(Data provided):

◇ ◇ ◇

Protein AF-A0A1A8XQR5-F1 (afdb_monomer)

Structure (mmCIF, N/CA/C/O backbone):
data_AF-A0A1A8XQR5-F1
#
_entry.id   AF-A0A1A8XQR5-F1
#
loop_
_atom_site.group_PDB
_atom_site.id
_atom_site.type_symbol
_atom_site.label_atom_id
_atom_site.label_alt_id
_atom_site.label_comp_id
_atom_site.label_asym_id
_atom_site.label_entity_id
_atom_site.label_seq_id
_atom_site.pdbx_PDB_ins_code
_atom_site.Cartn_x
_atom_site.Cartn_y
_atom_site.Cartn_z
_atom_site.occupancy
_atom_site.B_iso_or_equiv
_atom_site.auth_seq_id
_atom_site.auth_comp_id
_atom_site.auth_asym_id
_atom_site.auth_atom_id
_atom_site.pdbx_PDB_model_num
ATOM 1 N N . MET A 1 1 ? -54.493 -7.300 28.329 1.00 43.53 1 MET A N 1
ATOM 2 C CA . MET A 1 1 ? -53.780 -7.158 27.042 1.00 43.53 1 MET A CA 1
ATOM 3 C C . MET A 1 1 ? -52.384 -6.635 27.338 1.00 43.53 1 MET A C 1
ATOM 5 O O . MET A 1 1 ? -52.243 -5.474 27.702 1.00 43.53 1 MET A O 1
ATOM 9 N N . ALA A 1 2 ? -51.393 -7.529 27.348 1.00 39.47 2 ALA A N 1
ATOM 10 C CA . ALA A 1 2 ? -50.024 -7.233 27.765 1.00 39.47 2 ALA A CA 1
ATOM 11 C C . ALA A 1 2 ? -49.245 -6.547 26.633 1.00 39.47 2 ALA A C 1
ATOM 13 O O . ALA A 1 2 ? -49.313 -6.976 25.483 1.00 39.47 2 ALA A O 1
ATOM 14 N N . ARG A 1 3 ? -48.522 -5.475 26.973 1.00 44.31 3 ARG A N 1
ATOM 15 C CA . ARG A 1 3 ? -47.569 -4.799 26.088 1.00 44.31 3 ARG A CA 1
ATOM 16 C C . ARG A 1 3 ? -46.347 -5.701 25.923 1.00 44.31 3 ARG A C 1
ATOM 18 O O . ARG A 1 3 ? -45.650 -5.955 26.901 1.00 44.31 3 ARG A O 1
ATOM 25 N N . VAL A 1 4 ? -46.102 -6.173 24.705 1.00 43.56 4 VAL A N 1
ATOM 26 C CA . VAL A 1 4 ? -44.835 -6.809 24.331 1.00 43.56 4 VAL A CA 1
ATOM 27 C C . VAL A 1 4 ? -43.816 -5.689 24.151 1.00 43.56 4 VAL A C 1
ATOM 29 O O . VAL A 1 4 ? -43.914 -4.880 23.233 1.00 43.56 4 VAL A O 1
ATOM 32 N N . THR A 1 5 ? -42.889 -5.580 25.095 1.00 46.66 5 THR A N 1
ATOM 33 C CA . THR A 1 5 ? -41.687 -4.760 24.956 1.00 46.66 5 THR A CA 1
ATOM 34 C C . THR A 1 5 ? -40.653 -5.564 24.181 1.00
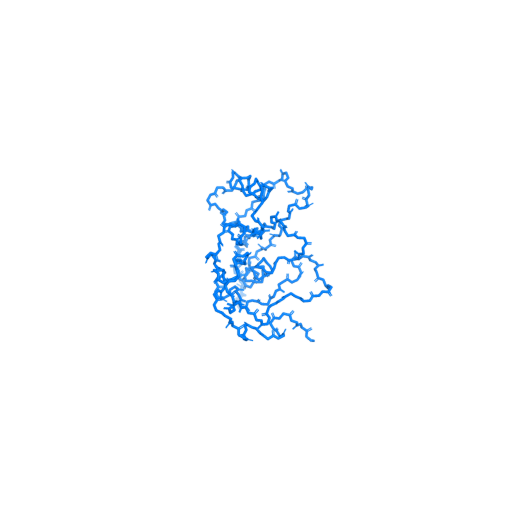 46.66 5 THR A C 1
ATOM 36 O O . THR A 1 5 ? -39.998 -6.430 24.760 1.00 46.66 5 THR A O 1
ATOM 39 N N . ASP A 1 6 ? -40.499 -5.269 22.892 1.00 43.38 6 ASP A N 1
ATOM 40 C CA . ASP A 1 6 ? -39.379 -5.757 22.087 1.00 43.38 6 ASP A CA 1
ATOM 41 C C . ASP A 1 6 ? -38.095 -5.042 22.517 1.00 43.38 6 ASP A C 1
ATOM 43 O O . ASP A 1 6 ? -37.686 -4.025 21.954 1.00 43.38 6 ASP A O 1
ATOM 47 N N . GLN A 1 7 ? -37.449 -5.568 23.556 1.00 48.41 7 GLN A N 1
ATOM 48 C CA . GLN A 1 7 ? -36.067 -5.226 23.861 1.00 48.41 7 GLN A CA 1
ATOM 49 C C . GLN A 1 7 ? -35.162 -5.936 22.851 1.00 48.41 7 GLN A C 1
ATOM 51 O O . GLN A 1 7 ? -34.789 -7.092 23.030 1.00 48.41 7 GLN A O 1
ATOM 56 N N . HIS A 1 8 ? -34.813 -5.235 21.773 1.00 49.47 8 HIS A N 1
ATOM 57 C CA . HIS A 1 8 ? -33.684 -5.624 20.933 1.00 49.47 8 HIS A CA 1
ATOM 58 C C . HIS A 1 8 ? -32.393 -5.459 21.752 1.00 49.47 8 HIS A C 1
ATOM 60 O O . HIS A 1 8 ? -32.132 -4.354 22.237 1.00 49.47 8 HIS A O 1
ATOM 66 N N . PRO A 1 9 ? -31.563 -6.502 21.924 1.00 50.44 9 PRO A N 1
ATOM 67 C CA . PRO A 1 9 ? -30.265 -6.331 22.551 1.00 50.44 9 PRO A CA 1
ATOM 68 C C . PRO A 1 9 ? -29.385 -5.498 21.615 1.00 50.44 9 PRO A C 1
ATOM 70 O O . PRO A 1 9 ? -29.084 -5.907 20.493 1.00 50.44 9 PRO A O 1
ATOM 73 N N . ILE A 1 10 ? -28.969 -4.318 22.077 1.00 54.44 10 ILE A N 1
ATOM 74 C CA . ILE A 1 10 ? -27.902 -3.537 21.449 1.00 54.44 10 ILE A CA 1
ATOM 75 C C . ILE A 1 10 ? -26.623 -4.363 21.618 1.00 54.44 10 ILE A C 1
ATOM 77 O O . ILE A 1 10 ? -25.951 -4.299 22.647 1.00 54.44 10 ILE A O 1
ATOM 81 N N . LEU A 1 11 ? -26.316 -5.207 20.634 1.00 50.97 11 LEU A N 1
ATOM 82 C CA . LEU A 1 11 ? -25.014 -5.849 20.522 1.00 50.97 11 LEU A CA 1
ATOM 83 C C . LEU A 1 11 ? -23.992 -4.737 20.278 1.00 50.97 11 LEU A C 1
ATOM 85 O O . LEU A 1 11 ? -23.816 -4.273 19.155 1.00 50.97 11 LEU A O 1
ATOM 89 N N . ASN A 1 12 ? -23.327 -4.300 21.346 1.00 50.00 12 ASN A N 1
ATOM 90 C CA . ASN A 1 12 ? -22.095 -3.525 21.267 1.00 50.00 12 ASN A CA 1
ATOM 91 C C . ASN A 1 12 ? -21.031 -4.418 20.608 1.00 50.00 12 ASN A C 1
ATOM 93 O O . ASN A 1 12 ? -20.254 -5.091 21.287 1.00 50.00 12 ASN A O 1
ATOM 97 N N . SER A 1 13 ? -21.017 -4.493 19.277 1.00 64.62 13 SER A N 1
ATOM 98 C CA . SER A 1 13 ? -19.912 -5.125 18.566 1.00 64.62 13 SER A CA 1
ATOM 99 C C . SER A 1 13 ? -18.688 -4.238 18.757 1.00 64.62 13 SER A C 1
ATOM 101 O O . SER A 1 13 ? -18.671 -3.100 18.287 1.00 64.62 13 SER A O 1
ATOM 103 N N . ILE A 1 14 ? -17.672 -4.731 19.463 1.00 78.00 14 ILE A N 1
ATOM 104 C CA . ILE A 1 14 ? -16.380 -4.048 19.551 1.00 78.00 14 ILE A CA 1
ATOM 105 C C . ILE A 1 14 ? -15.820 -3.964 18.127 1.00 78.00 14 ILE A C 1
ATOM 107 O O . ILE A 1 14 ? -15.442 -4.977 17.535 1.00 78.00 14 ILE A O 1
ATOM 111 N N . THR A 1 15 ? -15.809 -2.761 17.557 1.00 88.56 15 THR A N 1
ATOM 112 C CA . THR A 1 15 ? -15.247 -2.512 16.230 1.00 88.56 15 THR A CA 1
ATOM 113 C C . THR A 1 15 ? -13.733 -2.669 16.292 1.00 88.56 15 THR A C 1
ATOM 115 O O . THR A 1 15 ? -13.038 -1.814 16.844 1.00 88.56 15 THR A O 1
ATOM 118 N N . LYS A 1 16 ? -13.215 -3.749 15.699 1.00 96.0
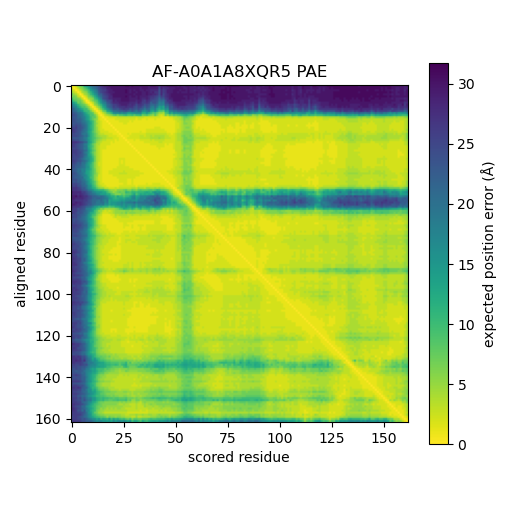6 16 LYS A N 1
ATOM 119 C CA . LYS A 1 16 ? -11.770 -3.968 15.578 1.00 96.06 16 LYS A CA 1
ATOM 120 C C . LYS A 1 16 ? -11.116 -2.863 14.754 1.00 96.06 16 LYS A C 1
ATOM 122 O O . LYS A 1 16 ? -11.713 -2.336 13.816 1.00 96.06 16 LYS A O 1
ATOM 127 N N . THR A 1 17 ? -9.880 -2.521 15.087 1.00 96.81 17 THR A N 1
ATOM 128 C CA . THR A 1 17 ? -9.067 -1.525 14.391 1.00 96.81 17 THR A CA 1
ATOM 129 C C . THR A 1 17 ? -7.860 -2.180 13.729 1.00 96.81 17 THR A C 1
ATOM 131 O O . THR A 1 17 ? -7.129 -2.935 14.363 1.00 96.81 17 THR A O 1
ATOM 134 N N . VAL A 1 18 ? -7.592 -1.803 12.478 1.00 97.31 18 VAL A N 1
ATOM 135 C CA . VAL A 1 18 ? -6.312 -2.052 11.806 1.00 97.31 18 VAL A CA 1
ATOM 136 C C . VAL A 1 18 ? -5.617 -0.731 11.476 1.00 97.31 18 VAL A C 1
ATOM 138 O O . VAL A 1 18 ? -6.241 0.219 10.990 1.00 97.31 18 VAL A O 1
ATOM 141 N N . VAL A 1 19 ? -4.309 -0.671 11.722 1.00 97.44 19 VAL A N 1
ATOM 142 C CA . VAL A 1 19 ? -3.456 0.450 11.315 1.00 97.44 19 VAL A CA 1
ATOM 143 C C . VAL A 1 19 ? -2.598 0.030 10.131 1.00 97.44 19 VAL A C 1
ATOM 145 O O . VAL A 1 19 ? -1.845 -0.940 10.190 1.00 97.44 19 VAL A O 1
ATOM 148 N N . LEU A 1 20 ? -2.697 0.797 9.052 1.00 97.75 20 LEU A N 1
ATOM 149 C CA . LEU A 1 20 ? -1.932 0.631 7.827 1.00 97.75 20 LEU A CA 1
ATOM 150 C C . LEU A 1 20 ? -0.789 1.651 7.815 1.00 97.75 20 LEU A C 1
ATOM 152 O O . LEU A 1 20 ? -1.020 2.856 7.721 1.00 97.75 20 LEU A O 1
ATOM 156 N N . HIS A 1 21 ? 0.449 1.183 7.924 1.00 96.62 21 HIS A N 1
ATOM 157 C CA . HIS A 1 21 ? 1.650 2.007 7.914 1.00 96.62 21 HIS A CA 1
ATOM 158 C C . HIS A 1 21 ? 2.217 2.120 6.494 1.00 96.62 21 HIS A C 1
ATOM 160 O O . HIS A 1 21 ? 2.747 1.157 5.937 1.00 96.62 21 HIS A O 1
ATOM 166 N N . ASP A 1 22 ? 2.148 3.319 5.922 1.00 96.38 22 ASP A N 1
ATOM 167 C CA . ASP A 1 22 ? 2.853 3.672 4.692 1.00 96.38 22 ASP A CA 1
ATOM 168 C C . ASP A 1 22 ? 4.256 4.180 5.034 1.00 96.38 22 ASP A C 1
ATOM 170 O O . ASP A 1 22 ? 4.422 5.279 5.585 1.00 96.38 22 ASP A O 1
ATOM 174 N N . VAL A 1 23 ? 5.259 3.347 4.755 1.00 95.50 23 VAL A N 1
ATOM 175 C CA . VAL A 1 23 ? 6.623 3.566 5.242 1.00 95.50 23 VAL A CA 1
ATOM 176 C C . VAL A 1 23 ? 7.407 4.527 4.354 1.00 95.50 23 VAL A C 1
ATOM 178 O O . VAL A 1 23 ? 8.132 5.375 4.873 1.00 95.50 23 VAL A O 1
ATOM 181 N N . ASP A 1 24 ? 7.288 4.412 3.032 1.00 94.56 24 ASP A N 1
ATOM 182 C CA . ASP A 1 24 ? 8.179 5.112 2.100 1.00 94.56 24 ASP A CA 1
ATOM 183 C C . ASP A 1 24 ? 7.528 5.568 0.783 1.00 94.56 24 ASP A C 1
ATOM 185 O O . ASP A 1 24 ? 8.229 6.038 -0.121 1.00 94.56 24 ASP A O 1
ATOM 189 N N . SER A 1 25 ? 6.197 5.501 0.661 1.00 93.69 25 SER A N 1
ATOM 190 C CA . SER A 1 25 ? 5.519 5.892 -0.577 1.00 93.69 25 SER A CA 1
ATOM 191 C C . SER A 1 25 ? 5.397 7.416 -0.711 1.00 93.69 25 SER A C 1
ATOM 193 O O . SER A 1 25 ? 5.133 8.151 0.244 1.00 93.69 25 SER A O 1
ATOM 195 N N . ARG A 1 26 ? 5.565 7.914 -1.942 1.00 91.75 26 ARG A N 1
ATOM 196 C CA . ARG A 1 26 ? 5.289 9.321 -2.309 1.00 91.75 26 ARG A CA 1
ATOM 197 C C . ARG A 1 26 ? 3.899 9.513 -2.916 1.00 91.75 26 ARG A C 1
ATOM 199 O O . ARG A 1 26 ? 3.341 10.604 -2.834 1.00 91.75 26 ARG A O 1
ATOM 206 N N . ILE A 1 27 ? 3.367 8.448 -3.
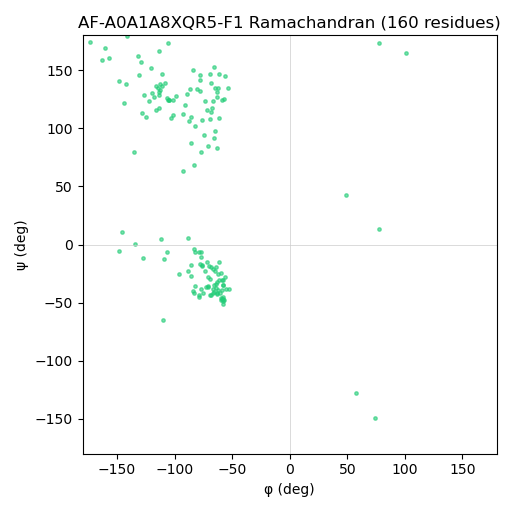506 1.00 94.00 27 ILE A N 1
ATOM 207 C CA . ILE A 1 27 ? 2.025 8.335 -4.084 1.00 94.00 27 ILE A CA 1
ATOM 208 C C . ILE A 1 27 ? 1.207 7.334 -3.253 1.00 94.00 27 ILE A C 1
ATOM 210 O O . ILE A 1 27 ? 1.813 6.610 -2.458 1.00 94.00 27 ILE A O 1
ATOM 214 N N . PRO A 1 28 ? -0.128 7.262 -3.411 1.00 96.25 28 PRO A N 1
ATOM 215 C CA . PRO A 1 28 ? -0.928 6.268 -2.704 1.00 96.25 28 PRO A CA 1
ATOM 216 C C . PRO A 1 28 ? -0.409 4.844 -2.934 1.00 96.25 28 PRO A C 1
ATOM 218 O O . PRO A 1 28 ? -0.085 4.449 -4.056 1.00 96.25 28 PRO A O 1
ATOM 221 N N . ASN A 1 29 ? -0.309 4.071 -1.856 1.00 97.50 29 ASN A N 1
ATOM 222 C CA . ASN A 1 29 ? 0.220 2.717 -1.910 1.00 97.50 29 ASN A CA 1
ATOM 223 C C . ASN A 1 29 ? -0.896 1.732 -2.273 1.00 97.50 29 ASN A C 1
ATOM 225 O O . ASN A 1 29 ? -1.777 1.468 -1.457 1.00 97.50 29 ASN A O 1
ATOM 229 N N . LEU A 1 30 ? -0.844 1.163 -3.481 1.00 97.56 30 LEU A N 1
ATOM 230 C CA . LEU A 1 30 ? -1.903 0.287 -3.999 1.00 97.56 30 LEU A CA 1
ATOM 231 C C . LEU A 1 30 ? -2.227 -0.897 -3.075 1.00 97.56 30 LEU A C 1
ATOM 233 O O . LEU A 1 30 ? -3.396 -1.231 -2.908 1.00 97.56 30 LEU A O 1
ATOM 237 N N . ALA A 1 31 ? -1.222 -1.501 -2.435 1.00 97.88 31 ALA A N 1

◇ ◇ ◇

In the listing above, find the line containing "46.66 5 THR A C 1" and the line containing "ATOM 93 O O", then write out both of them and every line between, exactly, with no pictures.

(Reply to the task):
 46.66 5 THR A C 1
ATOM 36 O O . THR A 1 5 ? -39.998 -6.430 24.760 1.00 46.66 5 THR A O 1
ATOM 39 N N . ASP A 1 6 ? -40.499 -5.269 22.892 1.00 43.38 6 ASP A N 1
ATOM 40 C CA . ASP A 1 6 ? -39.379 -5.757 22.087 1.00 43.38 6 ASP A CA 1
ATOM 41 C C . ASP A 1 6 ? -38.095 -5.042 22.517 1.00 43.38 6 ASP A C 1
ATOM 43 O O . ASP A 1 6 ? -37.686 -4.025 21.954 1.00 43.38 6 ASP A O 1
ATOM 47 N N . GLN A 1 7 ? -37.449 -5.568 23.556 1.00 48.41 7 GLN A N 1
ATOM 48 C CA . GLN A 1 7 ? -36.067 -5.226 23.861 1.00 48.41 7 GLN A CA 1
ATOM 49 C C . GLN A 1 7 ? -35.162 -5.936 22.851 1.00 48.41 7 GLN A C 1
ATOM 51 O O . GLN A 1 7 ? -34.789 -7.092 23.030 1.00 48.41 7 GLN A O 1
ATOM 56 N N . HIS A 1 8 ? -34.813 -5.235 21.773 1.00 49.47 8 HIS A N 1
ATOM 57 C CA . HIS A 1 8 ? -33.684 -5.624 20.933 1.00 49.47 8 HIS A CA 1
ATOM 58 C C . HIS A 1 8 ? -32.393 -5.459 21.752 1.00 49.47 8 HIS A C 1
ATOM 60 O O . HIS A 1 8 ? -32.132 -4.354 22.237 1.00 49.47 8 HIS A O 1
ATOM 66 N N . PRO A 1 9 ? -31.563 -6.502 21.924 1.00 50.44 9 PRO A N 1
ATOM 67 C CA . PRO A 1 9 ? -30.265 -6.331 22.551 1.00 50.44 9 PRO A CA 1
ATOM 68 C C . PRO A 1 9 ? -29.385 -5.498 21.615 1.00 50.44 9 PRO A C 1
ATOM 70 O O . PRO A 1 9 ? -29.084 -5.907 20.493 1.00 50.44 9 PRO A O 1
ATOM 73 N N . ILE A 1 10 ? -28.969 -4.318 22.077 1.00 54.44 10 ILE A N 1
ATOM 74 C CA . ILE A 1 10 ? -27.902 -3.537 21.449 1.00 54.44 10 ILE A CA 1
ATOM 75 C C . ILE A 1 10 ? -26.623 -4.363 21.618 1.00 54.44 10 ILE A C 1
ATOM 77 O O . ILE A 1 10 ? -25.951 -4.299 22.647 1.00 54.44 10 ILE A O 1
ATOM 81 N N . LEU A 1 11 ? -26.316 -5.207 20.634 1.00 50.97 11 LEU A N 1
ATOM 82 C CA . LEU A 1 11 ? -25.014 -5.849 20.522 1.00 50.97 11 LEU A CA 1
ATOM 83 C C . LEU A 1 11 ? -23.992 -4.737 20.278 1.00 50.97 11 LEU A C 1
ATOM 85 O O . LEU A 1 11 ? -23.816 -4.273 19.155 1.00 50.97 11 LEU A O 1
ATOM 89 N N . ASN A 1 12 ? -23.327 -4.300 21.346 1.00 50.00 12 ASN A N 1
ATOM 90 C CA . ASN A 1 12 ? -22.095 -3.525 21.267 1.00 50.00 12 ASN A CA 1
ATOM 91 C C . ASN A 1 12 ? -21.031 -4.418 20.608 1.00 50.00 12 ASN A C 1
ATOM 93 O O . ASN A 1 12 ? -20.254 -5.091 21.287 1.00 50.00 12 ASN A O 1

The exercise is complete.